### EXERCISE DESCRIPTION
Using the records below, transcribe word for word the stretch from the line that contains "ATOM 207 O O" through the line that contains "ATOM 252 C C", both end lines included, and nothing else.

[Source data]
Content starts
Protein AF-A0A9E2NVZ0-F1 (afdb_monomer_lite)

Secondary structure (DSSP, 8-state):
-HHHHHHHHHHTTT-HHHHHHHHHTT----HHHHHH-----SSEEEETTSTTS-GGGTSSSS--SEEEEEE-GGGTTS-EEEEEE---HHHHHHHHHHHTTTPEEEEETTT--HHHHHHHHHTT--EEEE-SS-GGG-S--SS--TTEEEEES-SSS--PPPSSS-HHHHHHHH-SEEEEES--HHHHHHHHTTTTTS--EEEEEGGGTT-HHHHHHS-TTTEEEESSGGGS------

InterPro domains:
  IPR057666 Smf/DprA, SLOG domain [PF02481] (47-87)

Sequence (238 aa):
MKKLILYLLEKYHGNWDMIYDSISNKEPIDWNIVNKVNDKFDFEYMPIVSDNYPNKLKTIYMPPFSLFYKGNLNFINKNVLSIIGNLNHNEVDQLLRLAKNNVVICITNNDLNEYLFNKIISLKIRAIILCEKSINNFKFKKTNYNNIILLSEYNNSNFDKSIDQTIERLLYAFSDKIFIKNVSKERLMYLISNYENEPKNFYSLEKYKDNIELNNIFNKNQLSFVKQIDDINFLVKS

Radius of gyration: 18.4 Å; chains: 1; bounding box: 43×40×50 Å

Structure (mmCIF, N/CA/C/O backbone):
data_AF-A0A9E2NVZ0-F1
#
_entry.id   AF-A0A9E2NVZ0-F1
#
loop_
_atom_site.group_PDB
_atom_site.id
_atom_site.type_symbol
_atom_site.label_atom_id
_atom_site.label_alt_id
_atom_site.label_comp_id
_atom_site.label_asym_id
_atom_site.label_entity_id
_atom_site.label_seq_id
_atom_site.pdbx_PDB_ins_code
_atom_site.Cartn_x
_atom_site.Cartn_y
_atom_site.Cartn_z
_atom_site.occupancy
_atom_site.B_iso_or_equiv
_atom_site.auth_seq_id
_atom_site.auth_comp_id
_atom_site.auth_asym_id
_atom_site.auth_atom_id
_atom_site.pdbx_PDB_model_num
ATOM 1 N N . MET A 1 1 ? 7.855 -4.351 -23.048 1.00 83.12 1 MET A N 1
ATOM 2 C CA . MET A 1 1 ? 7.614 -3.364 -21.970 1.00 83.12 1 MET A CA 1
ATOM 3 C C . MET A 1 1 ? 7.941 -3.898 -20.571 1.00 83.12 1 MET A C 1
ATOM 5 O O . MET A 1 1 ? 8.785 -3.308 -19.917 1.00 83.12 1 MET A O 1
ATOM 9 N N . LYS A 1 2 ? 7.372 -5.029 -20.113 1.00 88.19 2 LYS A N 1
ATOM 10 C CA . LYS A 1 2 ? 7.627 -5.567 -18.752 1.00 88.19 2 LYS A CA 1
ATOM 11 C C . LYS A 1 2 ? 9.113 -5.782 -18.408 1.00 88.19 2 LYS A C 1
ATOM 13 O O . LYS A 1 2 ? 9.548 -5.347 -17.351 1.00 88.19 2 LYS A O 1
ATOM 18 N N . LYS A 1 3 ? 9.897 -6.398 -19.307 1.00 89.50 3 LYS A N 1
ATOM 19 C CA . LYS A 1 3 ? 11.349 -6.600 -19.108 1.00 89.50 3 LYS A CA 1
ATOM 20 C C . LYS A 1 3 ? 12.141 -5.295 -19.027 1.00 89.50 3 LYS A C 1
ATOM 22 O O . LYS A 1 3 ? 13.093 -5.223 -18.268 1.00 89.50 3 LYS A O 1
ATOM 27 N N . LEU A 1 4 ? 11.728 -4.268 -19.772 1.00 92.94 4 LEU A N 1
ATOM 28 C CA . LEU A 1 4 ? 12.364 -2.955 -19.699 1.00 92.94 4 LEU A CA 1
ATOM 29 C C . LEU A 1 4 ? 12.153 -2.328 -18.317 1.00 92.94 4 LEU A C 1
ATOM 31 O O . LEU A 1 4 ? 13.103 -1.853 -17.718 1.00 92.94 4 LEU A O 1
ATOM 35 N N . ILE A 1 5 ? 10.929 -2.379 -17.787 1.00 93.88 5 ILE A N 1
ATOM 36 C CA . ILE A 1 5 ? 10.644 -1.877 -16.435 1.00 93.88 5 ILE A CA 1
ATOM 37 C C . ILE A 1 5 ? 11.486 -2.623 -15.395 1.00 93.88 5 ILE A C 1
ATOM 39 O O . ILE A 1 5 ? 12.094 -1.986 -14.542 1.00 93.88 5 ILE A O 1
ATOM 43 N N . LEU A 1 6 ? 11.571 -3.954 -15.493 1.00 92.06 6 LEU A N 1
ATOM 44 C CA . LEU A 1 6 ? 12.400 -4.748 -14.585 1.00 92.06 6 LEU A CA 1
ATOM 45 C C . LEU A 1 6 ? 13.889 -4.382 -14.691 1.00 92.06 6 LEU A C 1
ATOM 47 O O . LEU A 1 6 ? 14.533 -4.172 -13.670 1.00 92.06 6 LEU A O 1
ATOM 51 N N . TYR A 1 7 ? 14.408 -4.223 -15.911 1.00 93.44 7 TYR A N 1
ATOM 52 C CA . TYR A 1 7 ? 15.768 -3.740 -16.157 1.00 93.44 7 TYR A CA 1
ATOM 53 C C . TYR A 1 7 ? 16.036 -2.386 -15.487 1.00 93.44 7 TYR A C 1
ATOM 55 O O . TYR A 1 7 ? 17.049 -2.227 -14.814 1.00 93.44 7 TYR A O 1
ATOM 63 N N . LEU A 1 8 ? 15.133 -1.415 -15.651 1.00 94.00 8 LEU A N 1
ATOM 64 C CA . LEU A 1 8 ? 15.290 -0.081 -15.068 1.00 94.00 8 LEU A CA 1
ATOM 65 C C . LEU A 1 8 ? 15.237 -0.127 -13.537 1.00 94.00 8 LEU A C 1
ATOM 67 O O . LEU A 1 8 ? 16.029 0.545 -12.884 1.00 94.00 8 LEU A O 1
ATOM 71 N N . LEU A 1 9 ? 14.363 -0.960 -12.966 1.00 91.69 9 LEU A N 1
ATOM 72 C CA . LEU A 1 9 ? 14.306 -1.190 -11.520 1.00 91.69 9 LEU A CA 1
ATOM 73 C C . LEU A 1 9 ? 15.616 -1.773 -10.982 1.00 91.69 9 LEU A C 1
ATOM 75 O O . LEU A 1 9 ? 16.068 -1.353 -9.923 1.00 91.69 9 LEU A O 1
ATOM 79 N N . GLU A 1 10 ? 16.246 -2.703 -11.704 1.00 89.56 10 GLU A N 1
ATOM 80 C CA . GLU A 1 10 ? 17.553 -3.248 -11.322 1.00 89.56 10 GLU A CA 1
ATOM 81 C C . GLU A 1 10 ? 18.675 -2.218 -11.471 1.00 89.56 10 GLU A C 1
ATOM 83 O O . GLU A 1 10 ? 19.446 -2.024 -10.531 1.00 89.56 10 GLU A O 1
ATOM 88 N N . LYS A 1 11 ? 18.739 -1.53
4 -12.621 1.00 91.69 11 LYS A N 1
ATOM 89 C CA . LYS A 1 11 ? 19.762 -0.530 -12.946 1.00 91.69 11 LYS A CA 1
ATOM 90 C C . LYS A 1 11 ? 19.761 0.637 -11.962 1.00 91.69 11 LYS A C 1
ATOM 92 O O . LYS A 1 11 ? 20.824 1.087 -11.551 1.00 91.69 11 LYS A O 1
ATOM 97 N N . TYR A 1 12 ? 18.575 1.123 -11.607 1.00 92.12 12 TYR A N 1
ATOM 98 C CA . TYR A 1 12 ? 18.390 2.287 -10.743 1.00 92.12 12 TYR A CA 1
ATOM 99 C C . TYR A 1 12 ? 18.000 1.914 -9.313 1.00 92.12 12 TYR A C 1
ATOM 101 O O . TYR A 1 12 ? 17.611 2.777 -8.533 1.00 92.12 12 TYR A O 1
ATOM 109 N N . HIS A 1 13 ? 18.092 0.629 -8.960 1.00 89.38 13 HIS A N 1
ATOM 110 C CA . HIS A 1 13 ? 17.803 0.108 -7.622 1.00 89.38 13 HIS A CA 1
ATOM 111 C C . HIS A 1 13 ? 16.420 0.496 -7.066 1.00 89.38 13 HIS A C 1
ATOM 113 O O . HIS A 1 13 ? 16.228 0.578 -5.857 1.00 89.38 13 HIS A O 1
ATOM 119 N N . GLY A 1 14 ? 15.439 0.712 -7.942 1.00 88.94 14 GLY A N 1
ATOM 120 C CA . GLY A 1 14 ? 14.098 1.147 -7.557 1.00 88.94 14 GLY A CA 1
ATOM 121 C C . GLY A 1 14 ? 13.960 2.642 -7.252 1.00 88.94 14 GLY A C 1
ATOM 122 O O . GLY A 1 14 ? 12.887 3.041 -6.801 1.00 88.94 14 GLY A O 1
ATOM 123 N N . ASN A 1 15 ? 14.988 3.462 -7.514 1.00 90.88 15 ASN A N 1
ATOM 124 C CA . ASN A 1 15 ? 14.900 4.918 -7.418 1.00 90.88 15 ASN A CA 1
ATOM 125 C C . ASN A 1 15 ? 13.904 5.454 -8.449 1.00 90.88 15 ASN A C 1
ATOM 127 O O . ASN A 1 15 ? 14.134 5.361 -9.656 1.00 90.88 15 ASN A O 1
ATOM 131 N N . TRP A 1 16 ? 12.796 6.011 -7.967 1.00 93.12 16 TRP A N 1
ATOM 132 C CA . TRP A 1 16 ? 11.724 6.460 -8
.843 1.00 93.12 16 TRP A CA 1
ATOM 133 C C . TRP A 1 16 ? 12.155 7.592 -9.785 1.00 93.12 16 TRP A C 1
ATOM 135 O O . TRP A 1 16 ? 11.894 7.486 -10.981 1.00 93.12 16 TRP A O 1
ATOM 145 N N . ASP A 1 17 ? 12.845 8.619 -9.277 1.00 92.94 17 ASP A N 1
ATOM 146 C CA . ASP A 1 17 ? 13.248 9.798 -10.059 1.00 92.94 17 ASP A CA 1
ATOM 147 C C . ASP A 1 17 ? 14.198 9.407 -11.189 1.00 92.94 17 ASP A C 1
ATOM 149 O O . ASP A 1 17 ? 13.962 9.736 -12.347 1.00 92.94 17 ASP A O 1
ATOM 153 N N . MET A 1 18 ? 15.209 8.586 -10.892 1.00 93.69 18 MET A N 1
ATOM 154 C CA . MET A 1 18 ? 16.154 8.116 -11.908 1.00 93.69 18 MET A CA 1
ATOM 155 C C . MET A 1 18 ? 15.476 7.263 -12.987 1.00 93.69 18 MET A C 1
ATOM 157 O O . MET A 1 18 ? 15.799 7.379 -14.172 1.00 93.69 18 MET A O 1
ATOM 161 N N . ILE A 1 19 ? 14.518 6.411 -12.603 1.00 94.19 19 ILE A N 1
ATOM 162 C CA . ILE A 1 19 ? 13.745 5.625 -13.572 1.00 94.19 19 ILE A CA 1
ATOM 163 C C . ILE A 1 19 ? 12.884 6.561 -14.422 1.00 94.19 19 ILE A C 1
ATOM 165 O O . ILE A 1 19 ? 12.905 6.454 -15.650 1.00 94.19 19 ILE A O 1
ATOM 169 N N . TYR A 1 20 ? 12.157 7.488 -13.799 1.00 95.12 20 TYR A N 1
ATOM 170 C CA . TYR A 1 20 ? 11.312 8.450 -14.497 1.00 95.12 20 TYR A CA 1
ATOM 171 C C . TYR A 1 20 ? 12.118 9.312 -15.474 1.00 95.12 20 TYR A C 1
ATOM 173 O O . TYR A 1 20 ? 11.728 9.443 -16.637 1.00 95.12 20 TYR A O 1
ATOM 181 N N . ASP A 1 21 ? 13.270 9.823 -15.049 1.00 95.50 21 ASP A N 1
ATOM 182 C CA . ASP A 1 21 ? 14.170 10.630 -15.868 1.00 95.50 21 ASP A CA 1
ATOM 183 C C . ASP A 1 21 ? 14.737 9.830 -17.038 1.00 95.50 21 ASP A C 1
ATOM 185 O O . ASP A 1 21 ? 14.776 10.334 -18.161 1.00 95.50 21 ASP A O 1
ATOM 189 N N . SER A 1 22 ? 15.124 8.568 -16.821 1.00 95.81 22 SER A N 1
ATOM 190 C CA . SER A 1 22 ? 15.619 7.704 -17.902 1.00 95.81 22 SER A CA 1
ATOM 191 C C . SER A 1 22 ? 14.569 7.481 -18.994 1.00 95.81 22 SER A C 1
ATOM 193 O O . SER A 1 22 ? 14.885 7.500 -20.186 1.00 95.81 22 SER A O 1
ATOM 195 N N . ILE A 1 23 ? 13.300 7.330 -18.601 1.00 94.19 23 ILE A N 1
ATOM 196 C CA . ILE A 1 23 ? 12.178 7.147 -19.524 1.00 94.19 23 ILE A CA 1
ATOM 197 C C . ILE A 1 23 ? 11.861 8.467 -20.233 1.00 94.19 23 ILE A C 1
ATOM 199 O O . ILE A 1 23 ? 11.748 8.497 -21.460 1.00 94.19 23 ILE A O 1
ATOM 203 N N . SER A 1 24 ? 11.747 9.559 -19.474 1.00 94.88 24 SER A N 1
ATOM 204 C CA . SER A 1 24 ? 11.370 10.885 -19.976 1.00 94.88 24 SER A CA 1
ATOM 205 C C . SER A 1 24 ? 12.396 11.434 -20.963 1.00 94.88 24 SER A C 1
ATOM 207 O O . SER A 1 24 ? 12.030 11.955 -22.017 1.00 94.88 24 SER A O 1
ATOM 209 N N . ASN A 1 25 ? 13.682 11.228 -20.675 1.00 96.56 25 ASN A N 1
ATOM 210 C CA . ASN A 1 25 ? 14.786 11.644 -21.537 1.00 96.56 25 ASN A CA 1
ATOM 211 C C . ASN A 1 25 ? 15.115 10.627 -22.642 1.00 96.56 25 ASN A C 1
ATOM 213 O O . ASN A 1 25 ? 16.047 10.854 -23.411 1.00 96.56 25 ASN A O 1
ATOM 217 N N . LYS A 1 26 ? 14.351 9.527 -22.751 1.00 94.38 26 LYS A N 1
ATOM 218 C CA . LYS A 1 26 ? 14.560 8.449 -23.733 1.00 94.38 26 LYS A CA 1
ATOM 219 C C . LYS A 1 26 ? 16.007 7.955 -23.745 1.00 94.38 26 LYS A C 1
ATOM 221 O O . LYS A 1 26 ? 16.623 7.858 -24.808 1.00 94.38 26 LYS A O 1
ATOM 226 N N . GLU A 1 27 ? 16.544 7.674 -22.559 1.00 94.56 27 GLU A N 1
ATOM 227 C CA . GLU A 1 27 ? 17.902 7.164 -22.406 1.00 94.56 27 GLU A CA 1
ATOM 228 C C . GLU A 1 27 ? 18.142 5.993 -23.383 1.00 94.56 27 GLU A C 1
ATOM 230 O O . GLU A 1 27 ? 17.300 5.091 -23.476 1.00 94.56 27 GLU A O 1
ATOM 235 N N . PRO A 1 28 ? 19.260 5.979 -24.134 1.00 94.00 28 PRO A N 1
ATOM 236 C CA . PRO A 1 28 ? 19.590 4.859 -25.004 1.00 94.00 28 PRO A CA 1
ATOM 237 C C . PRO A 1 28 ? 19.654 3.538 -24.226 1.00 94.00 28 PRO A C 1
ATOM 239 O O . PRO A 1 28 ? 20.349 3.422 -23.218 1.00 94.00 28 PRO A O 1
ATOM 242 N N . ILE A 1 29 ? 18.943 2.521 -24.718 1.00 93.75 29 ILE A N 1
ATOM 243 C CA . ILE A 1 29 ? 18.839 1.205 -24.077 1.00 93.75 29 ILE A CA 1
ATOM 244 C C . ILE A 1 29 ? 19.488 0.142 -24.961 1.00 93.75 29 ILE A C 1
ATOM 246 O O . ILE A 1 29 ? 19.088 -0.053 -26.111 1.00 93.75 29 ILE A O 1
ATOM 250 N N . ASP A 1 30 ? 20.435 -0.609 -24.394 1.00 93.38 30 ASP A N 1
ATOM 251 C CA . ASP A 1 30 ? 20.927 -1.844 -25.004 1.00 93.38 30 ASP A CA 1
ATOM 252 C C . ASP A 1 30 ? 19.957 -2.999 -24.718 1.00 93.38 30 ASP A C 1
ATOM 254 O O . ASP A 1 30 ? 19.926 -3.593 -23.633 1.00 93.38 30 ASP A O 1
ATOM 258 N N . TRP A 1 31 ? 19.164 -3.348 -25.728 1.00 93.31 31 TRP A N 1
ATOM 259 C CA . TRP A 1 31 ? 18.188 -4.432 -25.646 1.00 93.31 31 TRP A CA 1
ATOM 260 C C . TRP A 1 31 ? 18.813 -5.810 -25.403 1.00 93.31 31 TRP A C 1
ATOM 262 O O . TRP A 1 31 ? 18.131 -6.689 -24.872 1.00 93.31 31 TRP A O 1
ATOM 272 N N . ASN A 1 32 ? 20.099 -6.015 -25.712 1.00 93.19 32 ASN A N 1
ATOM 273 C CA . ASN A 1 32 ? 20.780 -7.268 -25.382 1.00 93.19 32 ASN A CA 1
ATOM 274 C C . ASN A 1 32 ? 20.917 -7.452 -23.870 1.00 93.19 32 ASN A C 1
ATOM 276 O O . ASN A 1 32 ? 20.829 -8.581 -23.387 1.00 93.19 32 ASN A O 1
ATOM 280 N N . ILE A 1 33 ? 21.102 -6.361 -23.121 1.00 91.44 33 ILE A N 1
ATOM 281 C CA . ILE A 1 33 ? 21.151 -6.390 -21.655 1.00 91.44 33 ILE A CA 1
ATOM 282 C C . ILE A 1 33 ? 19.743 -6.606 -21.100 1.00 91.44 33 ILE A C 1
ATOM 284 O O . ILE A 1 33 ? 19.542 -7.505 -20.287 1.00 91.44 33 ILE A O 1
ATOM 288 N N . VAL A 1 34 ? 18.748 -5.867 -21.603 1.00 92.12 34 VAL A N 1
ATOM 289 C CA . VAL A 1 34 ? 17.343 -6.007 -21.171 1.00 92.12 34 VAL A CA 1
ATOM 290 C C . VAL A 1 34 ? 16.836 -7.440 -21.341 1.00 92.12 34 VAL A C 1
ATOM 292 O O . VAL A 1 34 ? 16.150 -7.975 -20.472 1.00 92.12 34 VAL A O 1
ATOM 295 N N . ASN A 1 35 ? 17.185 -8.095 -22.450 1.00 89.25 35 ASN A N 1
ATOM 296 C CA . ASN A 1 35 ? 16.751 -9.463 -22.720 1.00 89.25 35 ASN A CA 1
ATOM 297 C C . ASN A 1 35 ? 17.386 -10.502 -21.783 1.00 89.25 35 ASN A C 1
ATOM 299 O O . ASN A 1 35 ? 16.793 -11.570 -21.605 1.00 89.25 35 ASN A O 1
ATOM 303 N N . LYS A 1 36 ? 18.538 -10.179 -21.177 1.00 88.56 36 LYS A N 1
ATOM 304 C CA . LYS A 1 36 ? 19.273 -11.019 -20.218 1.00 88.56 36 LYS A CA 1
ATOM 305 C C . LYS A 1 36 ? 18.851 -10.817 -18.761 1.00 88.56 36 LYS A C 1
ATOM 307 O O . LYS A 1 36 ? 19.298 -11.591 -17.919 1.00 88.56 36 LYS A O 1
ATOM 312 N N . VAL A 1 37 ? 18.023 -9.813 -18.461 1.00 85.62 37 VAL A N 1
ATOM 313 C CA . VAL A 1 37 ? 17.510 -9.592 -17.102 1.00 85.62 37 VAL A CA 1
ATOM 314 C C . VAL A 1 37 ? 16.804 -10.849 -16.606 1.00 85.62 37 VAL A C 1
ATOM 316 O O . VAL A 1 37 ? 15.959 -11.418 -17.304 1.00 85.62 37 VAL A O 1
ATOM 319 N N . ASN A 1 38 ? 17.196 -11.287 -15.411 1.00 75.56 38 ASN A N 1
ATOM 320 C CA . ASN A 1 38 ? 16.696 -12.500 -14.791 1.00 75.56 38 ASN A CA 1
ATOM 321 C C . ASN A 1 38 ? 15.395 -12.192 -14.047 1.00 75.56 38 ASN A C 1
Content ends
### PROBLEM SOLUTION
ATOM 207 O O . SER A 1 24 ? 12.030 11.955 -22.017 1.00 94.88 24 SER A O 1
ATOM 209 N N . ASN A 1 25 ? 13.682 11.228 -20.675 1.00 96.56 25 ASN A N 1
ATOM 210 C CA . ASN A 1 25 ? 14.786 11.644 -21.537 1.00 96.56 25 ASN A CA 1
ATOM 211 C C . ASN A 1 25 ? 15.115 10.627 -22.642 1.00 96.56 25 ASN A C 1
ATOM 213 O O . ASN A 1 25 ? 16.047 10.854 -23.411 1.00 96.56 25 ASN A O 1
ATOM 217 N N . LYS A 1 26 ? 14.351 9.527 -22.751 1.00 94.38 26 LYS A N 1
ATOM 218 C CA . LYS A 1 26 ? 14.560 8.449 -23.733 1.00 94.38 26 LYS A CA 1
ATOM 219 C C . LYS A 1 26 ? 16.007 7.955 -23.745 1.00 94.38 26 LYS A C 1
ATOM 221 O O . LYS A 1 26 ? 16.623 7.858 -24.808 1.00 94.38 26 LYS A O 1
ATOM 226 N N . GLU A 1 27 ? 16.544 7.674 -22.559 1.00 94.56 27 GLU A N 1
ATOM 227 C CA . GLU A 1 27 ? 17.902 7.164 -22.406 1.00 94.56 27 GLU A CA 1
ATOM 228 C C . GLU A 1 27 ? 18.142 5.993 -23.383 1.00 94.56 27 GLU A C 1
ATOM 230 O O . GLU A 1 27 ? 17.300 5.091 -23.476 1.00 94.56 27 GLU A O 1
ATOM 235 N N . PRO A 1 28 ? 19.260 5.979 -24.134 1.00 94.00 28 PRO A N 1
ATOM 236 C CA . PRO A 1 28 ? 19.590 4.859 -25.004 1.00 94.00 28 PRO A CA 1
ATOM 237 C C . PRO A 1 28 ? 19.654 3.538 -24.226 1.00 94.00 28 PRO A C 1
ATOM 239 O O . PRO A 1 28 ? 20.349 3.422 -23.218 1.00 94.00 28 PRO A O 1
ATOM 242 N N . ILE A 1 29 ? 18.943 2.521 -24.718 1.00 93.75 29 ILE A N 1
ATOM 243 C CA . ILE A 1 29 ? 18.839 1.205 -24.077 1.00 93.75 29 ILE A CA 1
ATOM 244 C C . ILE A 1 29 ? 19.488 0.142 -24.961 1.00 93.75 29 ILE A C 1
ATOM 246 O O . ILE A 1 29 ? 19.088 -0.053 -26.111 1.00 93.75 29 ILE A O 1
ATOM 250 N N . ASP A 1 30 ? 20.435 -0.609 -24.394 1.00 93.38 30 ASP A N 1
ATOM 251 C CA . ASP A 1 30 ? 20.927 -1.844 -25.004 1.00 93.38 30 ASP A CA 1
ATOM 252 C C . ASP A 1 30 ? 19.957 -2.999 -24.718 1.00 93.38 30 ASP A C 1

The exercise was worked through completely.